So we'll do some examples to show you how the substitution method works. So here's my first example I've got a system of equations, and I want to solve it using the substitution method. So my goal in the substitution method is first to rewrite one of the equations in the system to express a single variable in terms of everything else in the equation.

So I want to rewrite one of the equations with just either my x variable or my y variable by itself on one side of the equation, and everything else in the equation on the other side. And once I do that, then I can substitute the expression for my isolated variable into my other equation. And then I'll have an equation with only one variable in it, and I can solve that equation for that variable.

So when you are determining which variable you want to isolate in one of the equations, you could pick either variable in either equation. However, some variables are going to be harder than others to isolate. For example. In my first equation if I isolated the x variable, I would have to at some point divide by 2.

And in this equation to isolate my y variable, I would have to at some point divide by 3. And here I would have to cancel out my negative in front. And so when you're picking which variable to isolate, a variable that has no coefficient in front of it, such as this variable y in my first equation, is always going to be the best choice. It's going to be the easiest to isolate.

So I'm going to go ahead and isolate the y variable in this equation. And so this equation, to do that I'm going to subtract 2x from both sides, which will leave my y variable by itself. And so it will become y is equal to 8 minus 2x. So now that I have an equation with just my y variable by itself, I can substitute the expression that is equal to y into my second equation in the system.

So all of this that is equal to y I'm going to substitute into this equation for y. So then the equation that I want to solve is going to become negative x plus 3, and then in parentheses I'm going to put my entire expression for y, 8 minus 2x, instead of my y variable. And that's equal to negative 11. So now I can simplify this equation and then solve it for x. Because I only have one variable now that I need to solve for.

So I'm going to start by distributing 3 times 8 is 24, and 3 times negative 2x will give me negative 6x. I'll bring down my other terms. Now I can combine these two terms together, and negative x and a negative 6x, is going to give me negative 7x plus 24 equals negative 11. Then I'm going to cancel out the 24 by subtracting. Here I will cancel. I'm left with negative 7x is equal to a negative 35. And dividing both sides by negative 7, I find that my x variable is going to be equal to 5.

So now that I know that x is equal to 5, I can substitute 5 into my equation, one of the equations, to figure out what the y variable is. And when you're doing that, you can pick either of your original equations. But this equation that already has y by itself is going to be the best choice, because it'll be the easiest to solve for y. So y is going to be equal to 8 minus 2. And instead of my x variable, I'm going to substitute the value of five. 2 times 5 is 10. So that gives me that y will be equal to 8 minus 10 or that my y variable is equal to a negative 2.

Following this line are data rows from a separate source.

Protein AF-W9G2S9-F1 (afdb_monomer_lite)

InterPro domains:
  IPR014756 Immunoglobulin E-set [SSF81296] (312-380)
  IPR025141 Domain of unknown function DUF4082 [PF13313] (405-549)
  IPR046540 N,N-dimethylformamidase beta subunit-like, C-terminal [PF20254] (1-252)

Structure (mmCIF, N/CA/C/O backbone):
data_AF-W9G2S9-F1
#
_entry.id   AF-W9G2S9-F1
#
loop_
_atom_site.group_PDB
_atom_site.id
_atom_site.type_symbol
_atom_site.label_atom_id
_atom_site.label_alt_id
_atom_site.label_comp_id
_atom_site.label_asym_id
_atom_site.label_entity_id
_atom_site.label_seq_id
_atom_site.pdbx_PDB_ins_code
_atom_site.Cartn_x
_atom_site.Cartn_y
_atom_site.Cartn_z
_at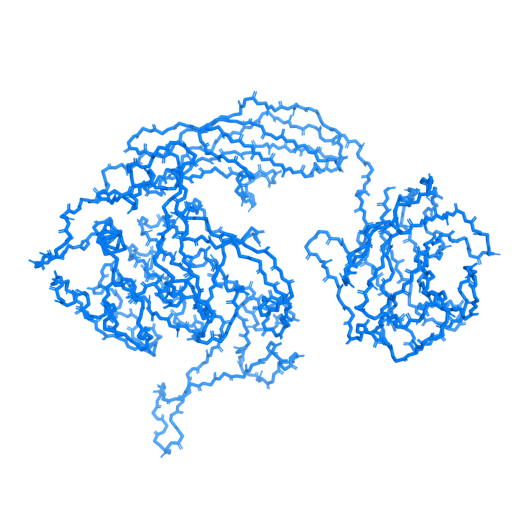om_site.occupancy
_atom_site.B_iso_or_equiv
_atom_site.auth_seq_id
_atom_site.auth_comp_id
_atom_site.auth_asym_id
_atom_site.auth_atom_id
_atom_site.pdbx_PDB_model_num
ATOM 1 N N . TYR A 1 1 ? 0.382 -3.403 25.874 1.00 88.31 1 TYR A N 1
ATOM 2 C CA . TYR A 1 1 ? -0.027 -2.939 27.218 1.00 88.31 1 TYR A CA 1
ATOM 3 C C . TYR A 1 1 ? -0.765 -1.590 27.202 1.00 88.31 1 TYR A C 1
ATOM 5 O O . TYR A 1 1 ? -1.864 -1.560 27.743 1.00 88.31 1 TYR A O 1
ATOM 13 N N . PRO A 1 2 ? -0.284 -0.513 26.546 1.00 94.88 2 PRO A N 1
ATOM 14 C CA . PRO A 1 2 ? -0.912 0.822 26.640 1.00 94.88 2 PRO A CA 1
ATOM 15 C C . PRO A 1 2 ? -2.364 0.879 26.147 1.00 94.88 2 PRO A C 1
ATOM 17 O O . PRO A 1 2 ? -3.220 1.477 26.788 1.00 94.88 2 PRO A O 1
ATOM 20 N N . MET A 1 3 ? -2.672 0.163 25.059 1.00 97.12 3 MET A N 1
ATOM 21 C CA . MET A 1 3 ? -4.046 0.021 24.559 1.00 97.12 3 MET A CA 1
ATOM 22 C C . MET A 1 3 ? -4.987 -0.608 25.594 1.00 97.12 3 MET A C 1
ATOM 24 O O . MET A 1 3 ? -6.115 -0.159 25.731 1.00 97.12 3 MET A O 1
ATOM 28 N N . ILE A 1 4 ? -4.530 -1.633 26.322 1.00 96.38 4 ILE A N 1
ATOM 29 C CA . ILE A 1 4 ? -5.339 -2.322 27.338 1.00 96.38 4 ILE A CA 1
ATOM 30 C C . ILE A 1 4 ? -5.705 -1.346 28.453 1.00 96.38 4 ILE A C 1
ATOM 32 O O . ILE A 1 4 ? -6.880 -1.183 28.763 1.00 96.38 4 ILE A O 1
ATOM 36 N N . ARG A 1 5 ? -4.703 -0.637 28.990 1.00 96.06 5 ARG A N 1
ATOM 37 C CA . ARG A 1 5 ? -4.917 0.387 30.019 1.00 96.06 5 ARG A CA 1
ATOM 38 C C . ARG A 1 5 ? -5.914 1.441 29.564 1.00 96.06 5 ARG A C 1
ATOM 40 O O . ARG A 1 5 ? -6.806 1.794 30.324 1.00 96.06 5 ARG A O 1
ATOM 47 N N . TRP A 1 6 ? -5.750 1.931 28.336 1.00 97.69 6 TRP A N 1
ATOM 48 C CA . TRP A 1 6 ? -6.639 2.932 27.765 1.00 97.69 6 TRP A CA 1
ATOM 49 C C . TRP A 1 6 ? -8.068 2.395 27.641 1.00 97.69 6 TRP A C 1
ATOM 51 O O . TRP A 1 6 ? -8.980 2.973 28.215 1.00 97.69 6 TRP A O 1
ATOM 61 N N . LEU A 1 7 ? -8.265 1.247 26.985 1.00 97.81 7 LEU A N 1
ATOM 62 C CA . LEU A 1 7 ? -9.583 0.629 26.811 1.00 97.81 7 LEU A CA 1
ATOM 63 C C . LEU A 1 7 ? -10.314 0.407 28.141 1.00 97.81 7 LEU A C 1
ATOM 65 O O . LEU A 1 7 ? -11.495 0.734 28.252 1.00 97.81 7 LEU A O 1
ATOM 69 N N . GLU A 1 8 ? -9.620 -0.131 29.144 1.00 97.06 8 GLU A N 1
ATOM 70 C CA . GLU A 1 8 ? -10.202 -0.398 30.462 1.00 97.06 8 GLU A CA 1
ATOM 71 C C . GLU A 1 8 ? -10.484 0.892 31.242 1.00 97.06 8 GLU A C 1
ATOM 73 O O . GLU A 1 8 ? -11.536 0.997 31.870 1.00 97.06 8 GLU A O 1
ATOM 78 N N . ARG A 1 9 ? -9.600 1.897 31.163 1.00 96.62 9 ARG A N 1
ATOM 79 C CA . ARG A 1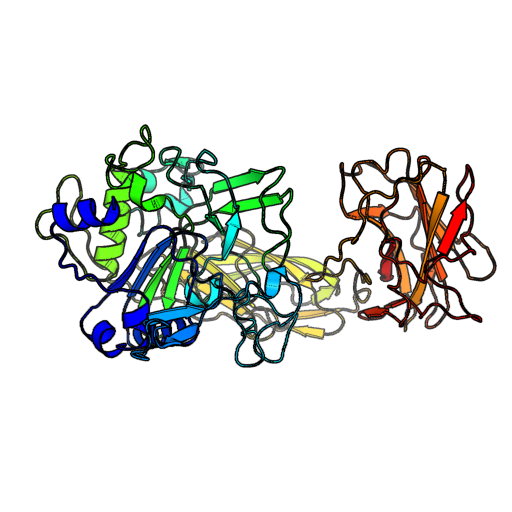 9 ? -9.802 3.210 31.800 1.00 96.62 9 ARG A CA 1
ATOM 80 C C . ARG A 1 9 ? -11.003 3.953 31.216 1.00 96.62 9 ARG A C 1
ATOM 82 O O . ARG A 1 9 ? -11.805 4.491 31.973 1.00 96.62 9 ARG A O 1
ATOM 89 N N . GLU A 1 10 ? -11.150 3.946 29.892 1.00 97.69 10 GLU A N 1
ATOM 90 C CA . GLU A 1 10 ? -12.299 4.553 29.206 1.00 97.69 10 GLU A CA 1
ATOM 91 C C . GLU A 1 10 ? -13.591 3.710 29.358 1.00 97.69 10 GLU A C 1
ATOM 93 O O . GLU A 1 10 ? -14.683 4.137 28.977 1.00 97.69 10 GLU A O 1
ATOM 98 N N . GLY A 1 11 ? -13.497 2.502 29.927 1.00 97.25 11 GLY A N 1
ATOM 99 C CA . GLY A 1 11 ? -14.644 1.651 30.240 1.00 97.25 11 GLY A CA 1
ATOM 100 C C . GLY A 1 11 ? -15.232 0.911 29.036 1.00 97.25 11 GLY A C 1
ATOM 101 O O . GLY A 1 11 ? -16.444 0.701 28.983 1.00 97.25 11 GLY A O 1
ATOM 102 N N . TYR A 1 12 ? -14.415 0.530 28.050 1.00 97.31 12 TYR A N 1
ATOM 103 C CA . TYR A 1 12 ? -14.862 -0.335 26.954 1.00 97.31 12 TYR A CA 1
ATOM 104 C C . TYR A 1 12 ? -15.063 -1.782 27.429 1.00 97.31 12 TYR A C 1
ATOM 106 O O . TYR A 1 12 ? -14.259 -2.334 28.180 1.00 97.31 12 TYR A O 1
ATOM 114 N N . GLY A 1 13 ? -16.121 -2.433 26.937 1.00 96.25 13 GLY A N 1
ATOM 115 C CA . GLY A 1 13 ? -16.363 -3.857 27.172 1.00 96.25 13 GLY A CA 1
ATOM 116 C C . GLY A 1 13 ? -15.398 -4.727 26.368 1.00 96.25 13 GLY A C 1
ATOM 117 O O . GLY A 1 13 ? -15.648 -5.003 25.197 1.00 96.25 13 GLY A O 1
ATOM 118 N N . VAL A 1 14 ? -14.301 -5.155 26.992 1.00 96.62 14 VAL A N 1
ATOM 119 C CA . VAL A 1 14 ? -13.235 -5.934 26.345 1.00 96.62 14 VAL A CA 1
ATOM 120 C C . VAL A 1 14 ? -13.203 -7.388 26.812 1.00 96.62 14 VAL A C 1
ATOM 122 O O . VAL A 1 14 ? -13.628 -7.743 27.911 1.00 96.62 14 VAL A O 1
ATOM 125 N N . SER A 1 15 ? -12.693 -8.264 25.954 1.00 96.62 15 SER A N 1
ATOM 126 C CA . SER A 1 15 ? -12.317 -9.637 26.293 1.00 96.62 15 SER A CA 1
ATOM 127 C C . SER A 1 15 ? -10.987 -9.952 25.621 1.00 96.62 15 SER A C 1
ATOM 129 O O . SER A 1 15 ? -10.675 -9.388 24.574 1.00 96.62 15 SER A O 1
ATOM 131 N N . TYR A 1 16 ? -10.214 -10.857 26.214 1.00 95.69 16 TYR A N 1
ATOM 132 C CA . TYR A 1 16 ? -8.878 -11.205 25.739 1.00 95.69 16 TYR A CA 1
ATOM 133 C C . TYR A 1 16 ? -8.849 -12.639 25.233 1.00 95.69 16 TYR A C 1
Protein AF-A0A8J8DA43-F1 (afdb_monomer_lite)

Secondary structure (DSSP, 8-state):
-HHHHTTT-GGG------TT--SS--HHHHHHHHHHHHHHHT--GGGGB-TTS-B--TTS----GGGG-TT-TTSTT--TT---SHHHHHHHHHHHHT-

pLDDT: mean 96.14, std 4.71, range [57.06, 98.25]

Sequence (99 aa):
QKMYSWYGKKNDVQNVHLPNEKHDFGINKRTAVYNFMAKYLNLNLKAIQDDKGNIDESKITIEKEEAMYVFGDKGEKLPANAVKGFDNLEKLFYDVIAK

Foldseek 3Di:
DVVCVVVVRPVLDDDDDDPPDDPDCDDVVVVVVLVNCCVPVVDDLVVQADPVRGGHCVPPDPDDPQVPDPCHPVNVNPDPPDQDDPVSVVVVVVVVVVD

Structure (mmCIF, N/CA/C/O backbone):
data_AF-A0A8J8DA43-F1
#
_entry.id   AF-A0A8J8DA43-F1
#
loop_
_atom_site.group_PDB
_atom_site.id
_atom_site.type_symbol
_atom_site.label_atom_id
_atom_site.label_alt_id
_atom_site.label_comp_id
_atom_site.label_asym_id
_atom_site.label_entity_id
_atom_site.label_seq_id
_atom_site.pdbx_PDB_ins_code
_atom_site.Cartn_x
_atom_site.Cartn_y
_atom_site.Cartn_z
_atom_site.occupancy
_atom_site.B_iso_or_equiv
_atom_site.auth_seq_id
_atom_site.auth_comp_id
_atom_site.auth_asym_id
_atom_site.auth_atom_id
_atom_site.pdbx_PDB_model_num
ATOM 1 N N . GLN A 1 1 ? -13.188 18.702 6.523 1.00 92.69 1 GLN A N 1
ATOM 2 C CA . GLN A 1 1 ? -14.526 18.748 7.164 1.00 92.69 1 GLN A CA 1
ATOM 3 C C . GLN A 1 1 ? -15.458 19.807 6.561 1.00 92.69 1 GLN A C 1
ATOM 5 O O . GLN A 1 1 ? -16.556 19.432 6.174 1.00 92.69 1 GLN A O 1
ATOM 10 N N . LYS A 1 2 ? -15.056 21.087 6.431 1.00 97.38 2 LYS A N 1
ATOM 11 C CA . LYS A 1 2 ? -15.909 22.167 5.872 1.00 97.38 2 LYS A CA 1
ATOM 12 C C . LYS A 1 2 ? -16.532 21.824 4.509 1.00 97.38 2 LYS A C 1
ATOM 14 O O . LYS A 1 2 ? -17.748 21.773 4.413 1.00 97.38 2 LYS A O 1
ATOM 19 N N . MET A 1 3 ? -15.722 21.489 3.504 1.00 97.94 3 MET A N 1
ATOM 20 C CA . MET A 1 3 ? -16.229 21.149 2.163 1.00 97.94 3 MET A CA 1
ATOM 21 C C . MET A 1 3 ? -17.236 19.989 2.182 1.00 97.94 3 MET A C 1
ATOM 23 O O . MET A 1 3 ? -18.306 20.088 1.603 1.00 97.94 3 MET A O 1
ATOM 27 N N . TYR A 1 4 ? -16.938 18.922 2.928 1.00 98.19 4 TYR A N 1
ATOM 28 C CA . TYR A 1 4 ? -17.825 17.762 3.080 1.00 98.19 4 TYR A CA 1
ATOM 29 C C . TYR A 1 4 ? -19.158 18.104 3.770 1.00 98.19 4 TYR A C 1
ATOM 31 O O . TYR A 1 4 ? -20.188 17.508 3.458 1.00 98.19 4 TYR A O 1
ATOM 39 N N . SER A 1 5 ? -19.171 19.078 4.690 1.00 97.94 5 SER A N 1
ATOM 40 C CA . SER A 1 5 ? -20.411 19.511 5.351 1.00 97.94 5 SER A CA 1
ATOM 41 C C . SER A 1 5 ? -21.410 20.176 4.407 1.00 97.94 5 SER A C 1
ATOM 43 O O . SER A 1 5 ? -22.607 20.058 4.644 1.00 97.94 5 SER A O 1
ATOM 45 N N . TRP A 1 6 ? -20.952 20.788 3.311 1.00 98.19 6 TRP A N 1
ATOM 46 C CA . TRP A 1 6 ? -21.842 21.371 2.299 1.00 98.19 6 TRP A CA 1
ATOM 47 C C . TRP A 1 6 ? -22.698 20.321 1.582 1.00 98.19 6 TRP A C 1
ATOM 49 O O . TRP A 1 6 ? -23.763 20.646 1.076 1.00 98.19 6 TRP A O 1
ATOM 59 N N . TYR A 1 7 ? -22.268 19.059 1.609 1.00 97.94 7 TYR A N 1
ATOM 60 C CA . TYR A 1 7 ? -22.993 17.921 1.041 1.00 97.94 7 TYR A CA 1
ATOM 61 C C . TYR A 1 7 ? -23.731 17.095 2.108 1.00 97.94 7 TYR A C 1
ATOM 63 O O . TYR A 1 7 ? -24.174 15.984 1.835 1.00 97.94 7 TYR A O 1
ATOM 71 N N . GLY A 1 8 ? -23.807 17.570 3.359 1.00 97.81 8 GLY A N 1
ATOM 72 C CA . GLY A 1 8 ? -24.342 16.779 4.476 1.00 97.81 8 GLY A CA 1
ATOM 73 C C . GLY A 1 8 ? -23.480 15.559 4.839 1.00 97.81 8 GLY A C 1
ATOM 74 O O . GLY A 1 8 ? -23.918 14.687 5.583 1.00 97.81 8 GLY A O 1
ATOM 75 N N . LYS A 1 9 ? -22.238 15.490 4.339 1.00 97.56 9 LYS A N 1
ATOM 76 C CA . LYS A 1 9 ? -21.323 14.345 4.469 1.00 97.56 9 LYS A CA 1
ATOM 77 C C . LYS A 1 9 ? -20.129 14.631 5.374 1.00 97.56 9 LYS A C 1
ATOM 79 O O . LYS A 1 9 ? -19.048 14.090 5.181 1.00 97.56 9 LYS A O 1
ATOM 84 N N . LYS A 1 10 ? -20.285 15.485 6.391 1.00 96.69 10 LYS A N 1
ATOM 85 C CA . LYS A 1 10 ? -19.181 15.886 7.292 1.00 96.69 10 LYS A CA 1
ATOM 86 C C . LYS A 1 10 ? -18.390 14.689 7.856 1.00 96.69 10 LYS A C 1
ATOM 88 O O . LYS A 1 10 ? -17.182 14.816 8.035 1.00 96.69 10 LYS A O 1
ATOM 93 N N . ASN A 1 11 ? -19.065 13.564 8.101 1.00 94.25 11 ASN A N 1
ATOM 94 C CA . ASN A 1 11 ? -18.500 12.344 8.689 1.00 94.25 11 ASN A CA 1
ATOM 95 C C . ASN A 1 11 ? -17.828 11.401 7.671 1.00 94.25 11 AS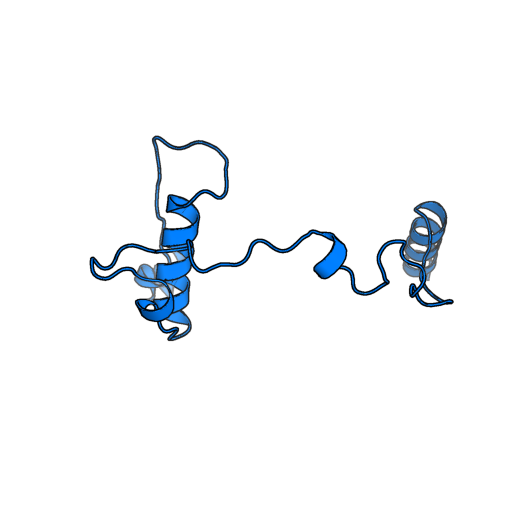N A C 1
ATOM 97 O O . ASN A 1 11 ? -17.215 10.413 8.076 1.00 94.25 11 ASN A O 1
ATOM 101 N N . ASP A 1 12 ? -17.909 11.704 6.373 1.00 95.62 12 ASP A N 1
ATOM 102 C CA . ASP A 1 12 ? -17.274 10.912 5.311 1.00 95.62 12 ASP A CA 1
ATOM 103 C C . ASP A 1 12 ? -15.802 11.313 5.100 1.00 95.62 12 ASP A C 1
ATOM 105 O O . ASP A 1 12 ? -15.110 10.749 4.260 1.00 95.62 12 ASP A O 1
ATOM 109 N N . VAL A 1 13 ? -15.292 12.260 5.896 1.00 96.88 13 VAL A N 1
ATOM 110 C CA . VAL A 1 13 ? -13.870 12.608 5.973 1.00 96.88 13 VAL A CA 1
ATOM 111 C C . VAL A 1 13 ? -13.376 12.468 7.409 1.00 96.88 13 VAL A C 1
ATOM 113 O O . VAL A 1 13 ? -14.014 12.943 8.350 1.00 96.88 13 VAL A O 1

So I can write my solution for this system of equations of x is equal to 5, and y is equal to negative 2, as a coordinate pair. Which would be 5, negative 2.

So for my second example I've got another system of equations. And I'm going to solve it using the substitution method. So again, I want to isolate one of the variables in one of the equations, and then substitute the expression that that variable is equal to into the other equation. And then I can solve that equation for the single variable that is in that equation.

So again, it's best to choose a variable to isolate that does not have a coefficient. So here in my second equation I could either isolate x or y. I'm going to go ahead and just isolate my x variable. And so to do that I'm going to subtract y from both sides. So the second equation will become x is equal to negative 1 minus y. So now that I know what x is equal to, I can substitute this expression for x into my first equation for x.

So the first equation is going to become 4 times negative 1 minus y, minus 8y is equal to 8. So now that I only have y in my equation, I can solve. So I'm going to start by distributing. This would become negative 4 minus 4y minus 8y is equal to 8.

Combining these two terms, minus 4y and minus 8y will give me negative 12y. I'm going to add 4 to both sides of my equation. And here this will cancel. And then I'll be left with a negative 12y is equal to 12. Dividing both sides by negative 12, I have that y is equal to negative 1.

So now that I know what my y variable is, I can pick either of my original equations or my third equation, and substitute my value for y to determine what x is. I'm going to go ahead and pick my third equation. So that will give me x is equal to negative 1 minus a negative 1. Negative 1 minus negative 1 is going to give me a value of x equals to 0.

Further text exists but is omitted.